I do not understand how anything you said relates to the weakness of your argument that I’ve pointed out. Namely, that you’ve simply moved the values complexity problem somewhere else. All your reply is doing is handwaving that issue, again.
Human beings can’t endorse actions per se without context and implied goals. And the AI can’t simply iterate over all possible actions randomly to see what works without having some sort of model that constrains what it’s looking for. Based on what I can understand of what you’re proposing, ISTM the AI would just wander around doing semi-random things, and not actually do anything useful for humans, unless Hugh has some goal(s) in mind to constrain the search.

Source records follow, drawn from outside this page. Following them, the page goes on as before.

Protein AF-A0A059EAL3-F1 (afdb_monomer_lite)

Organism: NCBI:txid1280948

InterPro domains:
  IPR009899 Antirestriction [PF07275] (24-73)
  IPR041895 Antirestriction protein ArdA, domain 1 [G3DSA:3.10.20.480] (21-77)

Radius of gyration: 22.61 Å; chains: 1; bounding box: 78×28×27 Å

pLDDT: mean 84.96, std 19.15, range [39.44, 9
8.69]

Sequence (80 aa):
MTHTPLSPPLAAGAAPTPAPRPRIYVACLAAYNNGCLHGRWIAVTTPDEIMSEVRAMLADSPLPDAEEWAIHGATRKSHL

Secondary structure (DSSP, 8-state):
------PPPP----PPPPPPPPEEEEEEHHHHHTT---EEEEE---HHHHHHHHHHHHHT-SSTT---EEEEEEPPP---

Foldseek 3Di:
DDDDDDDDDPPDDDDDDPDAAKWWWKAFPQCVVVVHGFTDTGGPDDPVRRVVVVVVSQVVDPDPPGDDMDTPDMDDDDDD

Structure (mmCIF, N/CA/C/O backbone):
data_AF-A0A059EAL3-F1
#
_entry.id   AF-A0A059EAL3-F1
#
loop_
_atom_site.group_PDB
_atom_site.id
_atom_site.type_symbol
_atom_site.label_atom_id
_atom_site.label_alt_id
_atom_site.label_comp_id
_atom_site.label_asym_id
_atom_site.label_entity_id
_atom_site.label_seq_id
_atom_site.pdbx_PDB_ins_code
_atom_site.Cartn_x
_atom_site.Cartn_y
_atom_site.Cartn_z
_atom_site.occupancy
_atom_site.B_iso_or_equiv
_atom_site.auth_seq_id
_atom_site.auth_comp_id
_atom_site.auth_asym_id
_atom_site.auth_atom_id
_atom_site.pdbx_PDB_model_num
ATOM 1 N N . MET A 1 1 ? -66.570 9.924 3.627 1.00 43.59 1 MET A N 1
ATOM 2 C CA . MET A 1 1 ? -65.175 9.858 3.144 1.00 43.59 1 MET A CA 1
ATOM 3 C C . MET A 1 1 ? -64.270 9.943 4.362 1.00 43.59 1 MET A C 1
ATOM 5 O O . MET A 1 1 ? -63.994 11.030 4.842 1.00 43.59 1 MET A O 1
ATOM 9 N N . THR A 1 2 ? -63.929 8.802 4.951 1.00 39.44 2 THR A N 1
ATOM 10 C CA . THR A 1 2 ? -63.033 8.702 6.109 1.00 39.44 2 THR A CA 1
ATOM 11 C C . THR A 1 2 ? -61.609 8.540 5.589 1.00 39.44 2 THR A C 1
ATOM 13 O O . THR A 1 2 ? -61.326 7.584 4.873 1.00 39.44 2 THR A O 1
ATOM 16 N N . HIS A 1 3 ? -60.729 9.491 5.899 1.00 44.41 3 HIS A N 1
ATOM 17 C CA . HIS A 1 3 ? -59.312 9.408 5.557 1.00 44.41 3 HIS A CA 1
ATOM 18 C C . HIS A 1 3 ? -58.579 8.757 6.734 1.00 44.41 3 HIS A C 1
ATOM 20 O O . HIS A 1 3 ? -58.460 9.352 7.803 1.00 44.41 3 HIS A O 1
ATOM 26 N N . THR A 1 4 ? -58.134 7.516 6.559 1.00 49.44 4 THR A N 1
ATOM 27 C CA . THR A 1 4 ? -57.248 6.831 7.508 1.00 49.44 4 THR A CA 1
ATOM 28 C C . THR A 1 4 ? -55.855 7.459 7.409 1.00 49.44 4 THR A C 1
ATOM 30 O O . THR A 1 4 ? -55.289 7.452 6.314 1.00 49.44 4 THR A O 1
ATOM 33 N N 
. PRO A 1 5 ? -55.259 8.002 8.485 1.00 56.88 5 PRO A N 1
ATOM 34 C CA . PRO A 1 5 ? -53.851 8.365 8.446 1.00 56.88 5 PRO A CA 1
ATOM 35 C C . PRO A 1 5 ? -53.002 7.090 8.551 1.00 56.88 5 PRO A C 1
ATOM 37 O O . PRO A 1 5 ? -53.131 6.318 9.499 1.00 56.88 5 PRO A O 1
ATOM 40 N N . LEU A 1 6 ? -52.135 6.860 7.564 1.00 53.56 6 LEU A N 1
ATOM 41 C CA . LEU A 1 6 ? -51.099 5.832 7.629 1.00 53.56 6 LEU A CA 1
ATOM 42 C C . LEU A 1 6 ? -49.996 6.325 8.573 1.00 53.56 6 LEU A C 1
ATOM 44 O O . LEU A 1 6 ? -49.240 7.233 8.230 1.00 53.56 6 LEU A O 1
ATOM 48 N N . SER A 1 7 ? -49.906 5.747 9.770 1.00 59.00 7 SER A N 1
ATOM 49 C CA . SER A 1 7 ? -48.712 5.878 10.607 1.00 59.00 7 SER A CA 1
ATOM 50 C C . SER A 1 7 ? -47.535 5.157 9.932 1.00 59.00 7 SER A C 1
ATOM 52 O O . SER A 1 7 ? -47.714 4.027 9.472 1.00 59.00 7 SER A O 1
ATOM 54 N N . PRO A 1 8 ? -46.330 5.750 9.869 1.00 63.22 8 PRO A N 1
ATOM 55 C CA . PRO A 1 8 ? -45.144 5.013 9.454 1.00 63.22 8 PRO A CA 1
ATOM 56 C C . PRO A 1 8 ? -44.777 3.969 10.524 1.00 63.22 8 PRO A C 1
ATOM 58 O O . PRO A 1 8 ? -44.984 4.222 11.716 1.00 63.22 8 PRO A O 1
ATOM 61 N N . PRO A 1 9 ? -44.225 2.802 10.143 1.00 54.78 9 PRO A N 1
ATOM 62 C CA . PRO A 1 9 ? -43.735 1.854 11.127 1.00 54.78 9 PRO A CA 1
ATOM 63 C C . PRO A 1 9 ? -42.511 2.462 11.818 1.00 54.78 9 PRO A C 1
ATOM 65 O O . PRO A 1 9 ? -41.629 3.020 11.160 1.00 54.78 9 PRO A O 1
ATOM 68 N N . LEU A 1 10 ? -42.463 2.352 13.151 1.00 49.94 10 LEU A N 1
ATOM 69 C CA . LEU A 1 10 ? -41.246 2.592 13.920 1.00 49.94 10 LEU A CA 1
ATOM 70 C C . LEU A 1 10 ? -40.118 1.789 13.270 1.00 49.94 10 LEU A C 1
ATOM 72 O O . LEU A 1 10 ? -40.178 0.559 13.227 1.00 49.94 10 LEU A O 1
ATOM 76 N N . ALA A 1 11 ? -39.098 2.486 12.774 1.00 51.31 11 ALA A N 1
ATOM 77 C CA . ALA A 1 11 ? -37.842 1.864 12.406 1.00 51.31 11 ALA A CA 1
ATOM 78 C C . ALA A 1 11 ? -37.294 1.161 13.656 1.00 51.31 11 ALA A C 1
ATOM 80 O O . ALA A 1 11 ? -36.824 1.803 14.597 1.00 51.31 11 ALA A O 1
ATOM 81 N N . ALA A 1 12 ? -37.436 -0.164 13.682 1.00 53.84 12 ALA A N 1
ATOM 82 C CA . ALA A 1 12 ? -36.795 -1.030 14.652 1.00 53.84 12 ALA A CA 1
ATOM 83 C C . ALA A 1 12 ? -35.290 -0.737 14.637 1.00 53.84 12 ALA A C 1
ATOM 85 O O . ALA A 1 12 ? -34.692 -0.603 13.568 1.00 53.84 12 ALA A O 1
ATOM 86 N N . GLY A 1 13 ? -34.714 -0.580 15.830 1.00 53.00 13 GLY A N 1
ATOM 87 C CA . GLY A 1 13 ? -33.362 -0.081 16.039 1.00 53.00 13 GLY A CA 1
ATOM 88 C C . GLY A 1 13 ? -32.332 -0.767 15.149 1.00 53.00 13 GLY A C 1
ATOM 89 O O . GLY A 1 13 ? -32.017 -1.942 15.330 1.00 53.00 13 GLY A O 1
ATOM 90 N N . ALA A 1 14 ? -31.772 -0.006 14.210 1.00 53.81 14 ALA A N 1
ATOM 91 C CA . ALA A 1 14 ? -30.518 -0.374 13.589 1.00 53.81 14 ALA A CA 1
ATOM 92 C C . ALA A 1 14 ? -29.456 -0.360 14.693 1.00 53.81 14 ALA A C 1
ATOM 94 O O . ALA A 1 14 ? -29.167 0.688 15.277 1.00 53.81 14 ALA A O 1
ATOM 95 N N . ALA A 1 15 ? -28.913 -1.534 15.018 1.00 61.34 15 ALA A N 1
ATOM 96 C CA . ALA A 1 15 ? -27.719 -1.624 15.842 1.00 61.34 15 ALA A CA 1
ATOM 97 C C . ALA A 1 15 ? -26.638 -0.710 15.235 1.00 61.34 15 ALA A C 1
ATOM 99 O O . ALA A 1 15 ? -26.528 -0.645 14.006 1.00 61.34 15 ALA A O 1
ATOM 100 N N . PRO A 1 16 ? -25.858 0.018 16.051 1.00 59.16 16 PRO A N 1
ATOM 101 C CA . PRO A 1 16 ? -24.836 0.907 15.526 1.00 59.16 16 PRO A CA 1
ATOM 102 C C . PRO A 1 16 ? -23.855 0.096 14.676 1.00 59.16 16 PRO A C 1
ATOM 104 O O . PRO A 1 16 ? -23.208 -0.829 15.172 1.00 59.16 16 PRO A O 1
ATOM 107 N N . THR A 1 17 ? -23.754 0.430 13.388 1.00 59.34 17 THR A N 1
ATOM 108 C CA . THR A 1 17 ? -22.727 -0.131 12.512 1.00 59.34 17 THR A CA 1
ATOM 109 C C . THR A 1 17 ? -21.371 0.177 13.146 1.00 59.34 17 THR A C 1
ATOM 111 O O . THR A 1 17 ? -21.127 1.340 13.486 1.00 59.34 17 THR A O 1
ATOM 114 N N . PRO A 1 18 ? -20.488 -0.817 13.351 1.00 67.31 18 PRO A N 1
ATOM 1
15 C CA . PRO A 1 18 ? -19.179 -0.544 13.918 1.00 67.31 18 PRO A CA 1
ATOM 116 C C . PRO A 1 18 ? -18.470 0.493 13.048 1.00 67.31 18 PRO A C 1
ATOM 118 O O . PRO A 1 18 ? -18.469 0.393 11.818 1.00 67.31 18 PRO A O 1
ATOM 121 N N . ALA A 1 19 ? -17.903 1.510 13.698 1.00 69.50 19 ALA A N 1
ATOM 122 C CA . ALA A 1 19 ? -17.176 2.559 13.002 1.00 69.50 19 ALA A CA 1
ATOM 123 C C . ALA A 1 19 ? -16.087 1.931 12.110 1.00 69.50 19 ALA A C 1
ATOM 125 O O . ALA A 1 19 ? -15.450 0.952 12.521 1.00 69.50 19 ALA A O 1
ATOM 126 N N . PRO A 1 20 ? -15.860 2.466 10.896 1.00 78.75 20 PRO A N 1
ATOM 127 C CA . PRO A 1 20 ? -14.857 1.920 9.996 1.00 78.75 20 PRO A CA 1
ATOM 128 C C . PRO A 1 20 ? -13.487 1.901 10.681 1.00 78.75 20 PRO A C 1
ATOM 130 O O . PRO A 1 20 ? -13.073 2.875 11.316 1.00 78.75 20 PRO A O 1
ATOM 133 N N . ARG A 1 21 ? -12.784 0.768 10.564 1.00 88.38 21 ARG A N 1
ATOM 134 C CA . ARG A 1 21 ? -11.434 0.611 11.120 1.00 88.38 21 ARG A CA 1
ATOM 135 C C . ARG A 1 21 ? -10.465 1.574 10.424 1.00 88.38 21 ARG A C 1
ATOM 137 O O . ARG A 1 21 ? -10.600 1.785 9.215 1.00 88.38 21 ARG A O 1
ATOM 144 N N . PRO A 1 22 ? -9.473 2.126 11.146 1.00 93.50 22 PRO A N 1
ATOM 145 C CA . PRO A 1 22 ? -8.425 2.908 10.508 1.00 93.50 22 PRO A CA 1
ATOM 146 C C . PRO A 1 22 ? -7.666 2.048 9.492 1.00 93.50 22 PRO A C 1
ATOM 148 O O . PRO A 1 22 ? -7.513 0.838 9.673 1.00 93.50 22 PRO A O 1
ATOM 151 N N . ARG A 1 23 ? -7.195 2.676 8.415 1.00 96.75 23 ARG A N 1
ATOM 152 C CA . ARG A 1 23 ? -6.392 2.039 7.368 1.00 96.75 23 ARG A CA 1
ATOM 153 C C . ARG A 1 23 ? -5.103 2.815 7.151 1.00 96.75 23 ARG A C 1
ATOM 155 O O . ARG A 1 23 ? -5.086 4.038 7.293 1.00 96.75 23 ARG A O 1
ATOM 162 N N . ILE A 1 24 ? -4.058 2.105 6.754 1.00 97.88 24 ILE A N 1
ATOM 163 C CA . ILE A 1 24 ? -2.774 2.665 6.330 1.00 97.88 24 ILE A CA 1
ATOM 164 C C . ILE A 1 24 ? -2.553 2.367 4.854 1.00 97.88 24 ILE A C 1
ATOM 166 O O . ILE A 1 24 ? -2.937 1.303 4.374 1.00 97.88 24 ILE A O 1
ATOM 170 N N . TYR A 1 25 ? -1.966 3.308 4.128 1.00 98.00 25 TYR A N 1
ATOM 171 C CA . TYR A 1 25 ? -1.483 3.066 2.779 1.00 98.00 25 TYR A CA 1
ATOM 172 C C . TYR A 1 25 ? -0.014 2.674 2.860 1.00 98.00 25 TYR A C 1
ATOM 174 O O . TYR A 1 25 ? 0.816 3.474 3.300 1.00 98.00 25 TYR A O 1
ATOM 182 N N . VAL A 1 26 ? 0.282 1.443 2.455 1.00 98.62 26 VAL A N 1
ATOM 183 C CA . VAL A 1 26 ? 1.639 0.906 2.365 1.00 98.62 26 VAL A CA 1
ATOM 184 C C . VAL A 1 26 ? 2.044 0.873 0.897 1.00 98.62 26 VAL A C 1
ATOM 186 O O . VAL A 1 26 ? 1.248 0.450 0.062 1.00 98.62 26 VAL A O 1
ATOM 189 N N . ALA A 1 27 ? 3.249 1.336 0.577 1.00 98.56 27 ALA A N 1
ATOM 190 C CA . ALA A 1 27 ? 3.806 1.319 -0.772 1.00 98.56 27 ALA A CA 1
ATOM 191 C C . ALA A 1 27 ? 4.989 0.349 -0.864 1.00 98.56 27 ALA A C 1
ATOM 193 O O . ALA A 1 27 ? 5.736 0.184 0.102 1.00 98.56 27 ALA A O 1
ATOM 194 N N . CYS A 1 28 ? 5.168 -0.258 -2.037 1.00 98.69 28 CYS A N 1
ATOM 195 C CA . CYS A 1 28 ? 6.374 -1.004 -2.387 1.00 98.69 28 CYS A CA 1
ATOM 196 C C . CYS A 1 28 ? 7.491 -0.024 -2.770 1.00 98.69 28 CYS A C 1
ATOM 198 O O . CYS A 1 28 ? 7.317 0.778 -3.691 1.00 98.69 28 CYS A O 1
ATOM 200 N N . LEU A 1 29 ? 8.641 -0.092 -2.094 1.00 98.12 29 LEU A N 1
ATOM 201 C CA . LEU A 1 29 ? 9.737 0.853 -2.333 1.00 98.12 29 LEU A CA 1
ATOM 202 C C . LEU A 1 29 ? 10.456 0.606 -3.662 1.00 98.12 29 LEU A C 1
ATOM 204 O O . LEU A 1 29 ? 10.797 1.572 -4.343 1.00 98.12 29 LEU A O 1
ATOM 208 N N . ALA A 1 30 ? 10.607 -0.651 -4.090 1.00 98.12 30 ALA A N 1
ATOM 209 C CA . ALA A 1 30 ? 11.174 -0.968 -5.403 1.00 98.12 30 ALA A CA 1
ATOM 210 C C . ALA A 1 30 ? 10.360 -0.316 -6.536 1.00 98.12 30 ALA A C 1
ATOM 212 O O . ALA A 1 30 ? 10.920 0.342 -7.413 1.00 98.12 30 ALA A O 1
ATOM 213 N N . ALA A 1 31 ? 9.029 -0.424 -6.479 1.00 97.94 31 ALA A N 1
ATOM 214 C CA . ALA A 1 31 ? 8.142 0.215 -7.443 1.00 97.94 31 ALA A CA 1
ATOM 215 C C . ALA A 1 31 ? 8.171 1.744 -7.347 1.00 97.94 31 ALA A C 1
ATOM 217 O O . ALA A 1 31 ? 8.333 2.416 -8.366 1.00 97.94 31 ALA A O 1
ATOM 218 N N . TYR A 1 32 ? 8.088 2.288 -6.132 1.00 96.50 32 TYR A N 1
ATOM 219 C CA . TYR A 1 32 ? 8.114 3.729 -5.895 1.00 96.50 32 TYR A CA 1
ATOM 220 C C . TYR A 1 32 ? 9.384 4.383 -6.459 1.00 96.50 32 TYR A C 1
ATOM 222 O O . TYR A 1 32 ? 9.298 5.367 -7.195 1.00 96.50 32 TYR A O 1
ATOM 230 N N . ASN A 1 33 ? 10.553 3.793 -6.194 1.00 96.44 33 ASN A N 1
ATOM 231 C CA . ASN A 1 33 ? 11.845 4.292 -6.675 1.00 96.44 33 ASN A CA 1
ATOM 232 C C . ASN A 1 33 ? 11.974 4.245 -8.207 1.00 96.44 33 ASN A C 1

And the AI has to be able to model those goals in order to escape the problem that the AI is now no smarter than Hugh is. Indeed, if you can simulate Hugh, then you might as well just have an em. The “AI” part is irrelevant.
I wrote a follow-up partly addressing the issue of actions vs. outcomes. (Or at least, covering one technical isssue I omtitted from the original post for want of space.)
I agree that Hugh must reason about how well different actions satisfy Hugh’s goals, and the AI must reason (or make implicit generalizations about) these judgments. Where am I moving the values complexity problem? The point was to move it into the AI’s predictions about what actions Hugh would approve of.
What part of the argument in particular do you think I am being imprecise about? There are particular failure modes, like “deceiving Hugh” or especially “resisting correction” which I would expect to avoid via this procedure. I see no reason why the system would resist correction, for example. I don’t see how this is due to confusion about outcomes vs. actions.
I think you’ve moved all the complexity into distinguishing the difference between “outcome” and “action”.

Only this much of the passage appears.